We conclude plaintiff's evidence of nonreceipt of the claim rejection notices is legally insufficient to raise a triable issue of fact negating the six-month statute of limitations defense. In view of the City's evidence of proof of mailing, the trial court was correct to conclude that plaintiffs' lawsuit was barred. 

 

(Him v. City and County of San Francisco, supra, 133 Cal.App.4th at 444-46.)

 

As excerpted above, the Him opinion details why the specific statutory scheme of Government Code sections 945.4 and 945.6 do not permit the same minimal evidence of nonreceipt to overcome summary judgment: the statute is designed to encourage claimants to timely “inquire about the denial and determine, thereby, the limitations period.” (Id. at 445.) “The claimant should not be permitted to forgo that opportunity and, then, rely on the fact no notice was delivered to extend the limitations period.” (Id.)

 

In other words, plaintiff’s current situation—and this court’s response to that situation—is governed entirely by the Court of Appeal’s resolution of this issue in Him v. City and County of San Francisco. Defendant has provided a proof of service by mail that is entirely compliant with CCP §1013a. (Raphael Decl. ¶ 5, Exh. D.) Plaintiff’s only objections to it—that the notice was not made by certified mail, for example, or by email -- are not requirements of CCP § 1013a, or any other relevant code section, to demonstrate proper service.
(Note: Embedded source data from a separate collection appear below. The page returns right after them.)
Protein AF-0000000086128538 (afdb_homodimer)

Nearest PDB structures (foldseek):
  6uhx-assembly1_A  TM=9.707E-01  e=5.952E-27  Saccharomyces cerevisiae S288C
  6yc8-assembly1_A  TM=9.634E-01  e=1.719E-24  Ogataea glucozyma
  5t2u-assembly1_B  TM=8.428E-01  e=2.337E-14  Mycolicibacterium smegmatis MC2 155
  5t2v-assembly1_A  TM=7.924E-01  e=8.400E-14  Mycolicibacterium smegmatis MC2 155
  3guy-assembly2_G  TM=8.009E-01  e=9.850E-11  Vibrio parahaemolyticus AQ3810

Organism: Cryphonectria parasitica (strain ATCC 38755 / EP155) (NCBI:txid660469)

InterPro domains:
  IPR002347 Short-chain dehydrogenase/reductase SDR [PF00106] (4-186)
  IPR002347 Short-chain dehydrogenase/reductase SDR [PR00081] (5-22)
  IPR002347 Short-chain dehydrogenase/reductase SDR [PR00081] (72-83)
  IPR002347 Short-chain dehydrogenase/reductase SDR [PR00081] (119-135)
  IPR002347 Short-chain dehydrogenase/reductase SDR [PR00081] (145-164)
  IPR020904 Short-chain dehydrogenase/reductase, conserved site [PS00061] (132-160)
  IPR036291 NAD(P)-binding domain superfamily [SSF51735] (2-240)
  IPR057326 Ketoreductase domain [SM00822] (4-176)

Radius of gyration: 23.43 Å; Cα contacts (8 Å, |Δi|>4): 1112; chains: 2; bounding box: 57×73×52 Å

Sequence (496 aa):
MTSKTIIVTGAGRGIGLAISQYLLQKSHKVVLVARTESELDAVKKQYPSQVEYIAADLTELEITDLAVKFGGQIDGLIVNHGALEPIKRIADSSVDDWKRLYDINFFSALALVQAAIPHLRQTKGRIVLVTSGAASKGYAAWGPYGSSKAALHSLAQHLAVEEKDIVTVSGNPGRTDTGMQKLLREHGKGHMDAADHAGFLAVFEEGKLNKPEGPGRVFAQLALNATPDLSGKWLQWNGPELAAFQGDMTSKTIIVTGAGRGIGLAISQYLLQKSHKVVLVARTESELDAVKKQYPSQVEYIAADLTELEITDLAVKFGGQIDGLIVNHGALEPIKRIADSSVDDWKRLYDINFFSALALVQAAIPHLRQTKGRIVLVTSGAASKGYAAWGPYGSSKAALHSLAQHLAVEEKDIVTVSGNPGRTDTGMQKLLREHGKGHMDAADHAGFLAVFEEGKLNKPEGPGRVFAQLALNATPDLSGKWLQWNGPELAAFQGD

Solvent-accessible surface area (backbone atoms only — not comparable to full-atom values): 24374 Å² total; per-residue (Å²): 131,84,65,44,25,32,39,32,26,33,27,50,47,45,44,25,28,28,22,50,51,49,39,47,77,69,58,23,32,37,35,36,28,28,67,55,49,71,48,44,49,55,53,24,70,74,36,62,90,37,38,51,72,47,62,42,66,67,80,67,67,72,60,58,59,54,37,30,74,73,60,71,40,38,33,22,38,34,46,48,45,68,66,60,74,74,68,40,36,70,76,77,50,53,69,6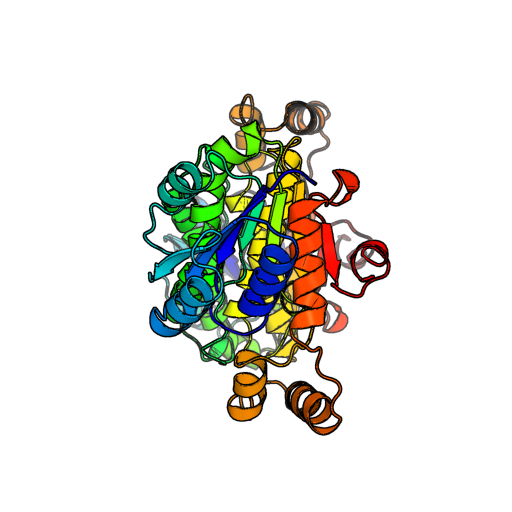6,59,36,51,55,42,33,43,54,39,28,53,22,47,48,52,52,50,44,63,40,45,72,44,20,61,75,58,47,13,20,36,30,38,52,48,39,67,42,30,78,42,49,43,36,18,33,46,55,35,21,17,27,26,19,22,45,40,33,46,22,20,18,42,29,66,63,34,76,59,34,28,20,31,19,33,19,60,64,69,35,63,30,71,66,50,50,46,44,58,72,59,27,71,92,40,30,46,68,68,59,44,50,48,56,44,47,37,54,76,70,66,63,44,37,55,28,56,58,36,11,39,26,54,40,41,41,30,74,62,58,50,69,89,48,33,32,39,78,41,48,44,86,34,80,92,32,51,87,43,64,62,135,132,84,68,44,24,33,39,33,27,32,27,51,46,46,43,26,28,27,21,51,50,48,40,46,75,70,59,22,32,39,35,36,28,26,68,54,49,72,49,45,49,54,52,24,70,75,35,63,90,34,36,51,71,47,61,44,68,66,80,70,68,73,60,58,60,54,37,30,72,72,58,71,40,40,32,22,39,36,45,48,46,68,66,63,72,76,67,37,34,68,76,76,50,52,68,65,60,38,52,55,42,32,44,54,40,29,53,22,48,48,52,50,50,44,63,40,47,72,44,20,62,74,57,47,15,20,37,30,38,52,48,40,65,42,31,78,42,51,44,35,18,33,46,55,36,21,16,28,27,20,22,46,40,33,46,22,21,17,42,29,65,62,35,77,58,34,28,20,31,19,33,21,60,64,68,36,64,31,71,66,50,50,47,45,58,72,59,27,71,92,41,31,46,68,67,58,46,50,47,55,44,48,37,54,75,68,66,63,44,39,54,28,56,57,35,10,40,25,53,39,42,41,30,74,62,58,51,70,90,49,34,32,39,80,41,47,44,85,32,81,92,33,51,86,42,64,59,135

Structure (mmCIF, N/CA/C/O backbone):
data_AF-0000000086128538-model_v1
#
loop_
_entity.id
_entity.type
_entity.pdbx_description
1 polymer 'NAD(P)-binding protein'
#
loop_
_atom_site.group_PDB
_atom_site.id
_atom_site.type_symbol
_atom_site.label_atom_id
_atom_site.label_alt_id
_atom_site.label_comp_id
_atom_site.label_asym_id
_atom_site.label_entity_id
_atom_site.label_seq_id
_atom_site.pdbx_PDB_ins_code
_atom_site.Cartn_x
_atom_site.Cartn_y
_atom_site.Cartn_z
_atom_site.occupancy
_atom_site.B_iso_or_equiv
_atom_site.auth_seq_id
_atom_site.auth_comp_id
_atom_site.auth_asym_id
_atom_site.auth_atom_id
_atom_site.pdbx_PDB_model_num
ATOM 1 N N . MET A 1 1 ? -1.062 -37.375 -8.281 1 62.09 1 MET A N 1
ATOM 2 C CA . MET A 1 1 ? -1.725 -36.094 -8.016 1 62.09 1 MET A CA 1
ATOM 3 C C . MET A 1 1 ? -2.262 -35.469 -9.297 1 62.09 1 MET A C 1
ATOM 5 O O . MET A 1 1 ? -1.688 -35.688 -10.375 1 62.09 1 MET A O 1
ATOM 9 N N . THR A 1 2 ? -3.598 -34.969 -9.367 1 88.69 2 THR A N 1
ATOM 10 C CA . THR A 1 2 ? -4.199 -34.438 -10.578 1 88.69 2 THR A CA 1
ATOM 11 C C . THR A 1 2 ? -3.479 -33.156 -11.016 1 88.69 2 THR A C 1
ATOM 13 O O . THR A 1 2 ? -3.152 -32.312 -10.188 1 88.69 2 THR A O 1
ATOM 16 N N . SER A 1 3 ? -3.033 -33.094 -12.203 1 96.5 3 SER A N 1
ATOM 17 C CA . SER A 1 3 ? -2.346 -31.969 -12.805 1 96.5 3 SER A CA 1
ATOM 18 C C . SER A 1 3 ? -3.158 -30.688 -12.648 1 96.5 3 SER A C 1
ATOM 20 O O . SER A 1 3 ? -4.367 -30.688 -12.898 1 96.5 3 SER A O 1
ATOM 22 N N . LYS A 1 4 ? -2.518 -29.703 -12.148 1 98.5 4 LYS A N 1
ATOM 23 C CA . LYS A 1 4 ? -3.141 -28.391 -12.008 1 98.5 4 LYS A CA 1
ATOM 24 C C . LYS A 1 4 ? -2.588 -27.406 -13.039 1 98.5 4 LYS A C 1
ATOM 26 O O . LYS A 1 4 ? -1.495 -27.609 -13.57 1 98.5 4 LYS A O 1
ATOM 31 N N . THR A 1 5 ? -3.402 -26.391 -13.344 1 98.75 5 THR A N 1
ATOM 32 C CA . THR A 1 5 ? -2.984 -25.312 -14.25 1 98.75 5 THR A CA 1
ATOM 33 C C . THR A 1 5 ? -2.713 -24.031 -13.477 1 98.75 5 THR A C 1
ATOM 35 O O . THR A 1 5 ? -3.623 -23.453 -12.867 1 98.75 5 THR A O 1
ATOM 38 N N . ILE A 1 6 ? -1.447 -23.594 -13.516 1 98.88 6 ILE A N 1
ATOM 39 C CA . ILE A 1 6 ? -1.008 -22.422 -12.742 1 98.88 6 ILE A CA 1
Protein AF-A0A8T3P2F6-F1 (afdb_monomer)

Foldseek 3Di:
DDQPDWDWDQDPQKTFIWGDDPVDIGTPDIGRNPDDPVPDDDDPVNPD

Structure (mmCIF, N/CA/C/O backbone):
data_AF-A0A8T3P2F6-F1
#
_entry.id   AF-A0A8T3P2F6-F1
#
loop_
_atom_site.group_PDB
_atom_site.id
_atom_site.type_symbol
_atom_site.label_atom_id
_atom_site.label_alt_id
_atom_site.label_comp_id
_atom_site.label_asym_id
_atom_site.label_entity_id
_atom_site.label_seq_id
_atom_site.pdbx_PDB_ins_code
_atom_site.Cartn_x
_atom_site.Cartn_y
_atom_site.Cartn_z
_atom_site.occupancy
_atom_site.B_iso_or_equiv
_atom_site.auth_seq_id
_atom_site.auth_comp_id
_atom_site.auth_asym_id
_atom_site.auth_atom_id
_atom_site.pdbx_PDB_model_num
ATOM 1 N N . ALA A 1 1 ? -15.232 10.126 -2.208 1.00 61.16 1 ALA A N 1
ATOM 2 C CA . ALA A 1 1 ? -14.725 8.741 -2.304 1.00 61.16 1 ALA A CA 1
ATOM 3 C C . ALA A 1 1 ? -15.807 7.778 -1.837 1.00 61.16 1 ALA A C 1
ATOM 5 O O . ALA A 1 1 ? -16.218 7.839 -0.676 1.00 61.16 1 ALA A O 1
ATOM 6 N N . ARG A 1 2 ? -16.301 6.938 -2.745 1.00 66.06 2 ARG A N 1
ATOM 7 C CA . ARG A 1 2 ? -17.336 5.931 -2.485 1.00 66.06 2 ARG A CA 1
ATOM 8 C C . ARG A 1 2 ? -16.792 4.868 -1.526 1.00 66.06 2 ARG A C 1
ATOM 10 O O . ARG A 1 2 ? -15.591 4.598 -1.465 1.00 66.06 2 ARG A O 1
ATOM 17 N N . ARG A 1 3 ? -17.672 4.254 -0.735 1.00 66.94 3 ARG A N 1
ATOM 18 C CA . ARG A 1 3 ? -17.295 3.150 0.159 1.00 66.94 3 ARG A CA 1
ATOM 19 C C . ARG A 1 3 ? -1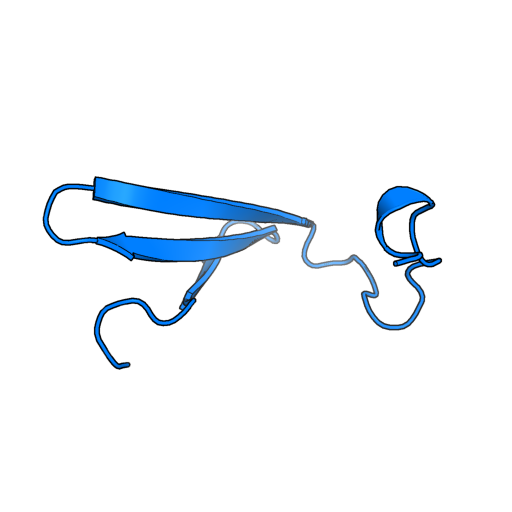6.783 1.976 -0.694 1.00 66.94 3 ARG A C 1
ATOM 21 O O . ARG A 1 3 ? -17.442 1.595 -1.655 1.00 66.94 3 ARG A O 1
ATOM 28 N N . GLY A 1 4 ? -15.612 1.432 -0.360 1.00 74.50 4 GLY A N 1
ATOM 29 C CA . GLY A 1 4 ? -14.969 0.351 -1.120 1.00 74.50 4 GLY A CA 1
ATOM 30 C C . GLY A 1 4 ? -14.009 0.785 -2.238 1.00 74.50 4 GLY A C 1
ATOM 31 O O . GLY A 1 4 ? -13.288 -0.075 -2.744 1.00 74.50 4 GLY A O 1
ATOM 32 N N . GLU A 1 5 ? -13.936 2.076 -2.579 1.00 90.88 5 GLU A N 1
ATOM 33 C CA . GLU A 1 5 ? -12.915 2.593 -3.502 1.00 90.88 5 GLU A CA 1
ATOM 34 C C . GLU A 1 5 ? -11.520 2.566 -2.868 1.00 90.88 5 GLU A C 1
ATOM 36 O O . GLU A 1 5 ? -11.359 2.771 -1.657 1.00 90.88 5 GLU A O 1
ATOM 41 N N . ALA A 1 6 ? -10.512 2.311 -3.707 1.00 93.50 6 ALA A N 1
ATOM 42 C CA . ALA A 1 6 ? -9.117 2.438 -3.319 1.00 93.50 6 ALA A CA 1
ATOM 43 C C . ALA A 1 6 ? -8.777 3.912 -3.045 1.00 93.50 6 ALA A C 1
ATOM 45 O O . ALA A 1 6 ? -9.259 4.822 -3.717 1.00 93.50 6 ALA A O 1
ATOM 46 N N . ARG A 1 7 ? -7.952 4.128 -2.029 1.00 95.00 7 ARG A N 1
ATOM 47 C CA . ARG A 1 7 ? -7.466 5.416 -1.545 1.00 95.00 7 ARG A CA 1
ATOM 48 C C . ARG A 1 7 ? -5.955 5.364 -1.467 1.00 95.00 7 ARG A C 1
ATOM 50 O O . ARG A 1 7 ? -5.376 4.296 -1.278 1.00 95.00 7 ARG A O 1
ATOM 57 N N . GLU A 1 8 ? -5.343 6.530 -1.559 1.00 95.12 8 GLU A N 1
ATOM 58 C CA . GLU A 1 8 ? -3.906 6.697 -1.434 1.00 95.12 8 GLU A CA 1
ATOM 59 C C . GLU A 1 8 ? -3.575 7.537 -0.198 1.00 95.12 8 GLU A C 1
ATOM 61 O O . GLU A 1 8 ? -4.225 8.548 0.068 1.00 95.12 8 GLU A O 1
ATOM 66 N N . LEU A 1 9 ? -2.565 7.103 0.555 1.00 95.62 9 LEU A N 1
ATOM 67 C CA . LEU A 1 9 ? -1.917 7.873 1.610 1.00 95.62 9 LEU A CA 1
ATOM 68 C C . LEU A 1 9 ? -0.436 8.031 1.259 1.00 95.62 9 LEU A C 1
ATOM 70 O O . LEU A 1 9 ? 0.267 7.034 1.094 1.00 95.62 9 LEU A O 1
ATOM 74 N N . VAL A 1 10 ? 0.036 9.274 1.177 1.00 95.25 10 VAL A N 1
ATOM 75 C CA . VAL A 1 10 ? 1.460 9.583 1.007 1.00 95.25 10 VAL A CA 1
ATOM 76 C C . VAL A 1 10 ? 2.075 9.815 2.384 1.00 95.25 10 VAL A C 1
ATOM 78 O O . VAL A 1 10 ? 1.649 10.712 3.107 1.00 95.25 10 VAL A O 1
ATOM 81 N N . PHE A 1 11 ? 3.059 9.001 2.762 1.00 96.44 11 PHE A N 1
ATOM 82 C CA . PHE A 1 11 ? 3.703 9.071 4.075 1.00 96.44 11 PHE A CA 1
ATOM 83 C C . PHE A 1 11 ? 5.183 8.700 3.981 1.00 96.44 11 PHE A C 1
ATOM 85 O O . PHE A 1 11 ? 5.520 7.651 3.441 1.00 96.44 11 PHE A O 1
ATOM 92 N N . GLN A 1 12 ? 6.066 9.567 4.490 1.00 96.00 12 GLN A N 1
ATOM 93 C CA . GLN A 1 12 ? 7.529 9.380 4.489 1.00 96.00 12 GLN A CA 1
ATOM 94 C C . GLN A 1 12 ? 8.114 8.936 3.134 1.00 96.00 12 GLN A C 1
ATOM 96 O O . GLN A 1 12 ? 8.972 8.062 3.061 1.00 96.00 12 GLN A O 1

Based on when notice of denial was served and the instant complaint was filed, plaintiff’s complaint is untimely. (Gov’t Code § 945.6.) The court concludes this is sufficient to satisfy defendants’ initial burden “to make a prima facia showing that there are no triable issues of material fact.” (Scalf v. D. B. Log Homes, Inc., supra, 128 Cal. App. 4th at 1519.)

 

The burden then shifts to plaintiff to show that a triable issue of material fact exists. (CCP § 437c(p)(2).) Plaintiff’s argument that a triable issue exists is to submit the declaration of plaintiff’s counsel that she did not receive the notice of rejection, and to argue that this nonreceipt, in and of itself, creates a triable issue. Pursuant to Him v. City and County of San Francisco, this is simply not enough. Further, Plaintiff’s argument that Defendant’s reliance on the presumption of receipt of its notice of rejection is invalid, is foreclosed by the holding of Him v. City and County of San Francisco. The court therefore concludes plaintiff has not carried her burden on this motion. 

 

Conclusion 

 

Accordingly, the court therefore GRANTS Defendant’s motion for summary judgment. 

 

Defendant City of Azusa is ordered to give notice.